Stored items from a collection
# # # # # # #

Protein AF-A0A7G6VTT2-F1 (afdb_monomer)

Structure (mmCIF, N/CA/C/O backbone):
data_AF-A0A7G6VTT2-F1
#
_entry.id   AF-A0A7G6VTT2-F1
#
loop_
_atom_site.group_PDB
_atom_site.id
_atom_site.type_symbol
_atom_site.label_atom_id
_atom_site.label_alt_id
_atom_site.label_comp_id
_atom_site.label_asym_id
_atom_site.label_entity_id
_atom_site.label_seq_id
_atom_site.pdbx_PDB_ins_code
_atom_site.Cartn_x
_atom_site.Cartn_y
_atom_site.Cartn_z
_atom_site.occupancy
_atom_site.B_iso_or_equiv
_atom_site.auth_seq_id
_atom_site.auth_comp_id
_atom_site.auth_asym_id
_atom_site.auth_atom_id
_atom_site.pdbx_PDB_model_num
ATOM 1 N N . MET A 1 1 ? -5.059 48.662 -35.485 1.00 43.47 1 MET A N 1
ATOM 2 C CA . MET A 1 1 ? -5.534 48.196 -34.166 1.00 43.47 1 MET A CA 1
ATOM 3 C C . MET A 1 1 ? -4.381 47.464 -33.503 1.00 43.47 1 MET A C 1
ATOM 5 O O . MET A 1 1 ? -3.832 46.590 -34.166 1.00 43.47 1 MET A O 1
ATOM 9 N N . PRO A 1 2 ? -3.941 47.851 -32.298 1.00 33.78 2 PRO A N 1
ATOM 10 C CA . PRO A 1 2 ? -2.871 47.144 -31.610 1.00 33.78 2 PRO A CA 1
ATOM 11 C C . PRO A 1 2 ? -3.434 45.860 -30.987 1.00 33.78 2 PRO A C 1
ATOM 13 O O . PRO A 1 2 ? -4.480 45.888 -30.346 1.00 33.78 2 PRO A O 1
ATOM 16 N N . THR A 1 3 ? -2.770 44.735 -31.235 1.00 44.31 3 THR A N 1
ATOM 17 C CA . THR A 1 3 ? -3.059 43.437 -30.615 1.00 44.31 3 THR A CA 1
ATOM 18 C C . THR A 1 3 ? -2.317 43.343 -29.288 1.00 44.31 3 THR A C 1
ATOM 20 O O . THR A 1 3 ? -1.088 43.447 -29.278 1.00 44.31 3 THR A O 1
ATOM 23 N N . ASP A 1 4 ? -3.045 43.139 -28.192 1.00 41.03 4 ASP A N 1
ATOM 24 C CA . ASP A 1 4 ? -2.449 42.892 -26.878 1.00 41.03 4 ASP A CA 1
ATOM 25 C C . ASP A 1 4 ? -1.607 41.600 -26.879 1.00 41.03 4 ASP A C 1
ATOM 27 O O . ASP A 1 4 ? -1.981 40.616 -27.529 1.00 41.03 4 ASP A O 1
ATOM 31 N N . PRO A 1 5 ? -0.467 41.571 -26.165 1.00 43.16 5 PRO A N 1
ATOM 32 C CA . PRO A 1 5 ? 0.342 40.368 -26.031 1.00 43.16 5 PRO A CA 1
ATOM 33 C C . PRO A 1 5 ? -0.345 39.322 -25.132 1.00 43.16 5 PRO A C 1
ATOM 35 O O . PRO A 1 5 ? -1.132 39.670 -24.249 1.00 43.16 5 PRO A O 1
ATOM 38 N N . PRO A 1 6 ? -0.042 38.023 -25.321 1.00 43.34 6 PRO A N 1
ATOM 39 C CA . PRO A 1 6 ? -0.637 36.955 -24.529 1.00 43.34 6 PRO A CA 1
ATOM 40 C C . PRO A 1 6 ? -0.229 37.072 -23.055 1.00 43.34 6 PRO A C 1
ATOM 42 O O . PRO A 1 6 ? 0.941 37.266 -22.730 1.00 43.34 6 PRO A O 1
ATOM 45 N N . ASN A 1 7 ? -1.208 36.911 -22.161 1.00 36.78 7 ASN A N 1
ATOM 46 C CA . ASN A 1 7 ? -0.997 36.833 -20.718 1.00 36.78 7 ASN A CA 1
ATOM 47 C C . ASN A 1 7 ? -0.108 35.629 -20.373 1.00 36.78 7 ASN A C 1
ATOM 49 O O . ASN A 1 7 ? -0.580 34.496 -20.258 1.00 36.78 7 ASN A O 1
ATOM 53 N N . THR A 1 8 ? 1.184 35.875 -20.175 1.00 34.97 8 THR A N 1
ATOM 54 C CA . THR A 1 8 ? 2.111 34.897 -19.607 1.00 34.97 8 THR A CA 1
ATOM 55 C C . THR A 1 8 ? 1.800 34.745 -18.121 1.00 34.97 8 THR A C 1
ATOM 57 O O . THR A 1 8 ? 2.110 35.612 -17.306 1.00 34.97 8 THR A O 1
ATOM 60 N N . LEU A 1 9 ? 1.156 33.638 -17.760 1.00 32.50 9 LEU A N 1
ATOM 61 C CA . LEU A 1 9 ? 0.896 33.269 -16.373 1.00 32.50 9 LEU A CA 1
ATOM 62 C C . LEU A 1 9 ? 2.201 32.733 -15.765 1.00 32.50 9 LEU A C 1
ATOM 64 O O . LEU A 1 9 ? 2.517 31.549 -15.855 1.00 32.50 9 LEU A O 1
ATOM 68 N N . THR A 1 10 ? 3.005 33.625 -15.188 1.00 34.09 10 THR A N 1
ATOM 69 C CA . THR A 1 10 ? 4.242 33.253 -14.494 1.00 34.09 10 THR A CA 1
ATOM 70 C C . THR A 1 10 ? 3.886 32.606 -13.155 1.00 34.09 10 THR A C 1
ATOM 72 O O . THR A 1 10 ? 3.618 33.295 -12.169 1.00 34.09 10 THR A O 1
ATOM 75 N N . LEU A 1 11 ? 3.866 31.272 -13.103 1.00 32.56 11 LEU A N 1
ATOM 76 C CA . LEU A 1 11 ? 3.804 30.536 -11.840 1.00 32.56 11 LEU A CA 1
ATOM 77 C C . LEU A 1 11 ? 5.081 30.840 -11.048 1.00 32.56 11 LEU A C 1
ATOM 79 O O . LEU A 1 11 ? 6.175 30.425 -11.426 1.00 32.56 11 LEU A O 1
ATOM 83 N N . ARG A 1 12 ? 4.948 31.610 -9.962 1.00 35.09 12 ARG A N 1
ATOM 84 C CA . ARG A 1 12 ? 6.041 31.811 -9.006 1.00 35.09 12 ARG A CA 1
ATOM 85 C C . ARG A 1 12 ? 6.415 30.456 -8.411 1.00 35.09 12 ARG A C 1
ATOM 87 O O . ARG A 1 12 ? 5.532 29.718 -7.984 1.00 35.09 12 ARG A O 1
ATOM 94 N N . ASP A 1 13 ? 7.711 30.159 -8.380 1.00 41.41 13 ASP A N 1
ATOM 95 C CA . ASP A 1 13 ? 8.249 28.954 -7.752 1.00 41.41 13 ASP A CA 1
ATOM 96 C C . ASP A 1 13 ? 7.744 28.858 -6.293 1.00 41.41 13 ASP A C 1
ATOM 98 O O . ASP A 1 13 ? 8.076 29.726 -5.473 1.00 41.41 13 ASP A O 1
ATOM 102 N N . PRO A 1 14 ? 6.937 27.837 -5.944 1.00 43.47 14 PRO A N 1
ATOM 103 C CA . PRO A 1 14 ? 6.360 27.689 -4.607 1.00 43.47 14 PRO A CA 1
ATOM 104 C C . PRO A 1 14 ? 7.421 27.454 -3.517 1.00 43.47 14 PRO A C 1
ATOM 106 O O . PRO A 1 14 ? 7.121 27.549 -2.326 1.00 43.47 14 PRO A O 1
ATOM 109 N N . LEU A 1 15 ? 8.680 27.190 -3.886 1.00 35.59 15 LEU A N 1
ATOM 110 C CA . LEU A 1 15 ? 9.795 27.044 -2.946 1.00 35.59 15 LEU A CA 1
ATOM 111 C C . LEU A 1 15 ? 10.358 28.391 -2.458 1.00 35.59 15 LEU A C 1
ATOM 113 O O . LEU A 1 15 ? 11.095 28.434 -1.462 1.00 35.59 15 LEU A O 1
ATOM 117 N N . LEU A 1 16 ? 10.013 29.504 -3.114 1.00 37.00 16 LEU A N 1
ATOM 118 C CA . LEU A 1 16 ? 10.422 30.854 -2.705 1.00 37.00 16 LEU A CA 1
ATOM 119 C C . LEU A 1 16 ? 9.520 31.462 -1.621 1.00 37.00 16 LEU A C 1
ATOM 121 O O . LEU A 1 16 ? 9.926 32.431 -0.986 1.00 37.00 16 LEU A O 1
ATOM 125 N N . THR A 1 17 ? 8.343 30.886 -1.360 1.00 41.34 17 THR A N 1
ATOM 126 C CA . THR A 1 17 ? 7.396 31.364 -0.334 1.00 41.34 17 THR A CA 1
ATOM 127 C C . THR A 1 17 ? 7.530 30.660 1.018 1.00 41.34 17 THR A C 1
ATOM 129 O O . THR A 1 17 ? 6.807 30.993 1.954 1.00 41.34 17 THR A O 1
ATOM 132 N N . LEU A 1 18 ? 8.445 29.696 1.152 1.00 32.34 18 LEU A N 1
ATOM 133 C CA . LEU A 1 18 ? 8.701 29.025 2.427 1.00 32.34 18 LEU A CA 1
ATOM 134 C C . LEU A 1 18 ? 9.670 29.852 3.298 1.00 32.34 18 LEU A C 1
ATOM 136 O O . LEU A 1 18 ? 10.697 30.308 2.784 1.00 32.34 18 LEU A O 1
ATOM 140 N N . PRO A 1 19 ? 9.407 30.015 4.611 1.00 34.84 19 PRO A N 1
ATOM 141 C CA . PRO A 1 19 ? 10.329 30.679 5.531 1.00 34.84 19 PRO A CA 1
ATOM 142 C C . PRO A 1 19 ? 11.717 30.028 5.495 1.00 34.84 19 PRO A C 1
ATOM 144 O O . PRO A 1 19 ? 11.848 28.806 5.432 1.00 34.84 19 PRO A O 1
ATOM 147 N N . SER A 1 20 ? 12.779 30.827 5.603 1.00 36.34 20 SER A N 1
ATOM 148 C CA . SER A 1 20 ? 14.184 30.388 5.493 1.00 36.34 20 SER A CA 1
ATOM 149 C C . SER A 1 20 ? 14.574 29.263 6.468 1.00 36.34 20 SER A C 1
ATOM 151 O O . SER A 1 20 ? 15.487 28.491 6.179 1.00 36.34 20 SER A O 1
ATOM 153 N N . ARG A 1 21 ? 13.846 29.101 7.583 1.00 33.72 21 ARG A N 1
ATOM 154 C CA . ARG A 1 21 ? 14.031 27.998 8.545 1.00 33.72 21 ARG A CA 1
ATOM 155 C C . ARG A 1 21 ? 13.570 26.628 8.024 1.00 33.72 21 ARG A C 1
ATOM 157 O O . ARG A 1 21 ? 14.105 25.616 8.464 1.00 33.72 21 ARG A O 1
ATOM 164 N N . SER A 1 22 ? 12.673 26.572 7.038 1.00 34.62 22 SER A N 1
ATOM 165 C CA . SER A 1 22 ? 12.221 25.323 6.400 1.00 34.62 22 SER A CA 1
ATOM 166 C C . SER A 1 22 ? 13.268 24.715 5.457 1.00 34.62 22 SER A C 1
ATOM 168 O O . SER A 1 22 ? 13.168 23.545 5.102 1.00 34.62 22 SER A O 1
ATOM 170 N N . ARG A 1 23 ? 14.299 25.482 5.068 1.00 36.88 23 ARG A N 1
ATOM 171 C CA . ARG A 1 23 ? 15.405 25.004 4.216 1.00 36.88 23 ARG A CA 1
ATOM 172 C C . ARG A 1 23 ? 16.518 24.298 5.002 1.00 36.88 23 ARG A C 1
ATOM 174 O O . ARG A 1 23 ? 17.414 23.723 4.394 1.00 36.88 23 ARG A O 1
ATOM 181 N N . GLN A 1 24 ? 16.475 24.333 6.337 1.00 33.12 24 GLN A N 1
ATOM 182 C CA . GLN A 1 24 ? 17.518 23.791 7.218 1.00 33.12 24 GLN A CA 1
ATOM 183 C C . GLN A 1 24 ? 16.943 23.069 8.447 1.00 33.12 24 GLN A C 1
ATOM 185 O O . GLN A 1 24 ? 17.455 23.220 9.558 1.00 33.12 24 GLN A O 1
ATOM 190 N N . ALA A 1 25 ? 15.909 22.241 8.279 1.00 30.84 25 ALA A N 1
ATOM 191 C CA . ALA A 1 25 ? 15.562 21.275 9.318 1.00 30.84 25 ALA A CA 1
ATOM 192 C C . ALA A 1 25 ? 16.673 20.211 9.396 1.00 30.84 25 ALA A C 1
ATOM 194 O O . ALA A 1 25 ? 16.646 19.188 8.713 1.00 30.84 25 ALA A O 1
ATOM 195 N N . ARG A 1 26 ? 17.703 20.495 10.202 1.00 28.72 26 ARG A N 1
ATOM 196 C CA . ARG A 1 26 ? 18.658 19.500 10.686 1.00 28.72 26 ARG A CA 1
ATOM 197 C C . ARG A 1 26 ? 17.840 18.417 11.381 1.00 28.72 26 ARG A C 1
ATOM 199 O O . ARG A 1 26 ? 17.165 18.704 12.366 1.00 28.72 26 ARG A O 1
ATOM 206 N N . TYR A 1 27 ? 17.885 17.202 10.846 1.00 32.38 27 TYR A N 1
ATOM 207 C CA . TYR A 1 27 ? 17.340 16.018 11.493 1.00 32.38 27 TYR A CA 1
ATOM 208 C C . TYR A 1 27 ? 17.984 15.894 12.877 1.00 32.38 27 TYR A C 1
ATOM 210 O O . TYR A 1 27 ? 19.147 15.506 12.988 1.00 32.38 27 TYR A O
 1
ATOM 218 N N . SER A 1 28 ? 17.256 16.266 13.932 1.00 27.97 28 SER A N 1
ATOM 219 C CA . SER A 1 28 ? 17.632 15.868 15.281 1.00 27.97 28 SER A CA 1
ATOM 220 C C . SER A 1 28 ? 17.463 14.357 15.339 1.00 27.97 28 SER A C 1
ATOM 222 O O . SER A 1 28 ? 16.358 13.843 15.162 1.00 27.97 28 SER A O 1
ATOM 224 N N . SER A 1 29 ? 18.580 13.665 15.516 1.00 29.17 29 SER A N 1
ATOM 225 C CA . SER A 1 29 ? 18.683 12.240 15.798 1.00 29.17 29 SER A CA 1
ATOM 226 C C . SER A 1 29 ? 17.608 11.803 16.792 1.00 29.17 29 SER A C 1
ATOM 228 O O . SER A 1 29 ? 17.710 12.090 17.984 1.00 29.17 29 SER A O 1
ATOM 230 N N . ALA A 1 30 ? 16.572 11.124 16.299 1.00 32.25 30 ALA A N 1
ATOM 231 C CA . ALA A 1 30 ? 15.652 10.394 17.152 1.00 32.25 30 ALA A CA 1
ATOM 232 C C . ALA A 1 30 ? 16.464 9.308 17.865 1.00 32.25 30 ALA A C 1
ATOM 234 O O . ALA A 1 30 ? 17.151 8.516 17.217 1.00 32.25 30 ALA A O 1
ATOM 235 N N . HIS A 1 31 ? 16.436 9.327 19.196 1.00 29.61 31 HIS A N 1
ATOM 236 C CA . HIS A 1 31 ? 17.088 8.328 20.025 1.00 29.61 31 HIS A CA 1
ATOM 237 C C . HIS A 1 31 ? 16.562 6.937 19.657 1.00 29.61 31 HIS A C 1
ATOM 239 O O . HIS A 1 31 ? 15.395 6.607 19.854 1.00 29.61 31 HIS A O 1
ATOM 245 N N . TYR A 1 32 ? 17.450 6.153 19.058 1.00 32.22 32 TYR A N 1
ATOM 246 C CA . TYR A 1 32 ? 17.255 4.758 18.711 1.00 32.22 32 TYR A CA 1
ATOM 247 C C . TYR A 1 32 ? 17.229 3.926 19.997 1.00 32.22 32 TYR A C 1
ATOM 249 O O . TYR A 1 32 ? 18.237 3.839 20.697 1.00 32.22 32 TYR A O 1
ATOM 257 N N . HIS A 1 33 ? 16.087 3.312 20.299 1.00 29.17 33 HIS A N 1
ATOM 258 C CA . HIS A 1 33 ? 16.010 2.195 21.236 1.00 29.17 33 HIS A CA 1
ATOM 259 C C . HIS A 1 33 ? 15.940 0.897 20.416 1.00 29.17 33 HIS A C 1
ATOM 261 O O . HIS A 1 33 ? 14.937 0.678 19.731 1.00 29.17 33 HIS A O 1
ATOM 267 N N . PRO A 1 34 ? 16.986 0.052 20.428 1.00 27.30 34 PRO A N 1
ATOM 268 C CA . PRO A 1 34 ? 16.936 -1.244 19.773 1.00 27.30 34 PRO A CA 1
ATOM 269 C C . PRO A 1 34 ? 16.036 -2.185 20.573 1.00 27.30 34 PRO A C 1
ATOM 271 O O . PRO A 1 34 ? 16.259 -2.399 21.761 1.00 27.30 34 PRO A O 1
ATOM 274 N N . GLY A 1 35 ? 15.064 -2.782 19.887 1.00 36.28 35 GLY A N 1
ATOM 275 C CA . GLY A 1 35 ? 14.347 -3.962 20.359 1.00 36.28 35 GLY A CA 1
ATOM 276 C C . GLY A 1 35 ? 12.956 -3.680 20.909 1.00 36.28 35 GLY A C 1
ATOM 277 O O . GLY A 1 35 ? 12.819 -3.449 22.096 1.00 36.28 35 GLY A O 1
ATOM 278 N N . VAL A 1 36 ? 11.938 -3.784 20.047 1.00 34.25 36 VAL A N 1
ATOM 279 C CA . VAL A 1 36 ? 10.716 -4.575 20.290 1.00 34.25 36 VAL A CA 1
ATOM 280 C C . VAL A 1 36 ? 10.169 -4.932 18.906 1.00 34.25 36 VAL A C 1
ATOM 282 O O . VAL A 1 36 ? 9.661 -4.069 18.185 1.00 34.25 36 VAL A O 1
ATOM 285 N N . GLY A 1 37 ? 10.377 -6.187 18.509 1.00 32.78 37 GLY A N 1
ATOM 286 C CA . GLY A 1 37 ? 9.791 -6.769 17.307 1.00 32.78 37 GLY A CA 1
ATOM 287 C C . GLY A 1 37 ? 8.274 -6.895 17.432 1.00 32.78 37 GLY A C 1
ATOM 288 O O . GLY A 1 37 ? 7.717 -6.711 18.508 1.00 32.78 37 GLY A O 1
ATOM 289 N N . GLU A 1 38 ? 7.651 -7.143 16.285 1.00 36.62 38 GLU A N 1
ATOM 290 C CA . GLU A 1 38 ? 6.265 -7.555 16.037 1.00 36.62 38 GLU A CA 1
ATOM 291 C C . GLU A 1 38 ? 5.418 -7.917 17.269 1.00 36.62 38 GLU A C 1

# # # # # # #

# [Task brief]
Given the records above, restate word for word only the lines starting at the one with "ATOM 102 N N" and ending at the one with "ATOM 136 O O".

# [Answer to this task]
ATOM 102 N N . PRO A 1 14 ? 6.937 27.837 -5.944 1.00 43.47 14 PRO A N 1
ATOM 103 C CA . PRO A 1 14 ? 6.360 27.689 -4.607 1.00 43.47 14 PRO A CA 1
ATOM 104 C C . PRO A 1 14 ? 7.421 27.454 -3.517 1.00 43.47 14 PRO A C 1
ATOM 106 O O . PRO A 1 14 ? 7.121 27.549 -2.326 1.00 43.47 14 PRO A O 1
ATOM 109 N N . LEU A 1 15 ? 8.680 27.190 -3.886 1.00 35.59 15 LEU A N 1
ATOM 110 C CA . LEU A 1 15 ? 9.795 27.044 -2.946 1.00 35.59 15 LEU A CA 1
ATOM 111 C C . LEU A 1 15 ? 10.358 28.391 -2.458 1.00 35.59 15 LEU A C 1
ATOM 113 O O . LEU A 1 15 ? 11.095 28.434 -1.462 1.00 35.59 15 LEU A O 1
ATOM 117 N N . LEU A 1 16 ? 10.013 29.504 -3.114 1.00 37.00 16 LEU A N 1
ATOM 118 C CA . LEU A 1 16 ? 10.422 30.854 -2.705 1.00 37.00 16 LEU A CA 1
ATOM 119 C C . LEU A 1 16 ? 9.520 31.462 -1.621 1.00 37.00 16 LEU A C 1
ATOM 121 O O . LEU A 1 16 ? 9.926 32.431 -0.986 1.00 37.00 16 LEU A O 1
ATOM 125 N N . THR A 1 17 ? 8.343 30.886 -1.360 1.00 41.34 17 THR A N 1
ATOM 126 C CA . THR A 1 17 ? 7.396 31.364 -0.334 1.00 41.34 17 THR A CA 1
ATOM 127 C C . THR A 1 17 ? 7.530 30.660 1.018 1.00 41.34 17 THR A C 1
ATOM 129 O O . THR A 1 17 ? 6.807 30.993 1.954 1.00 41.34 17 THR A O 1
ATOM 132 N N . LEU A 1 18 ? 8.445 29.696 1.152 1.00 32.34 18 LEU A N 1
ATOM 133 C CA . LEU A 1 18 ? 8.701 29.025 2.427 1.00 32.34 18 LEU A CA 1
ATOM 134 C C . LEU A 1 18 ? 9.670 29.852 3.298 1.00 32.34 18 LEU A C 1
ATOM 136 O O . LEU A 1 18 ? 10.697 30.308 2.784 1.00 32.34 18 LEU A O 1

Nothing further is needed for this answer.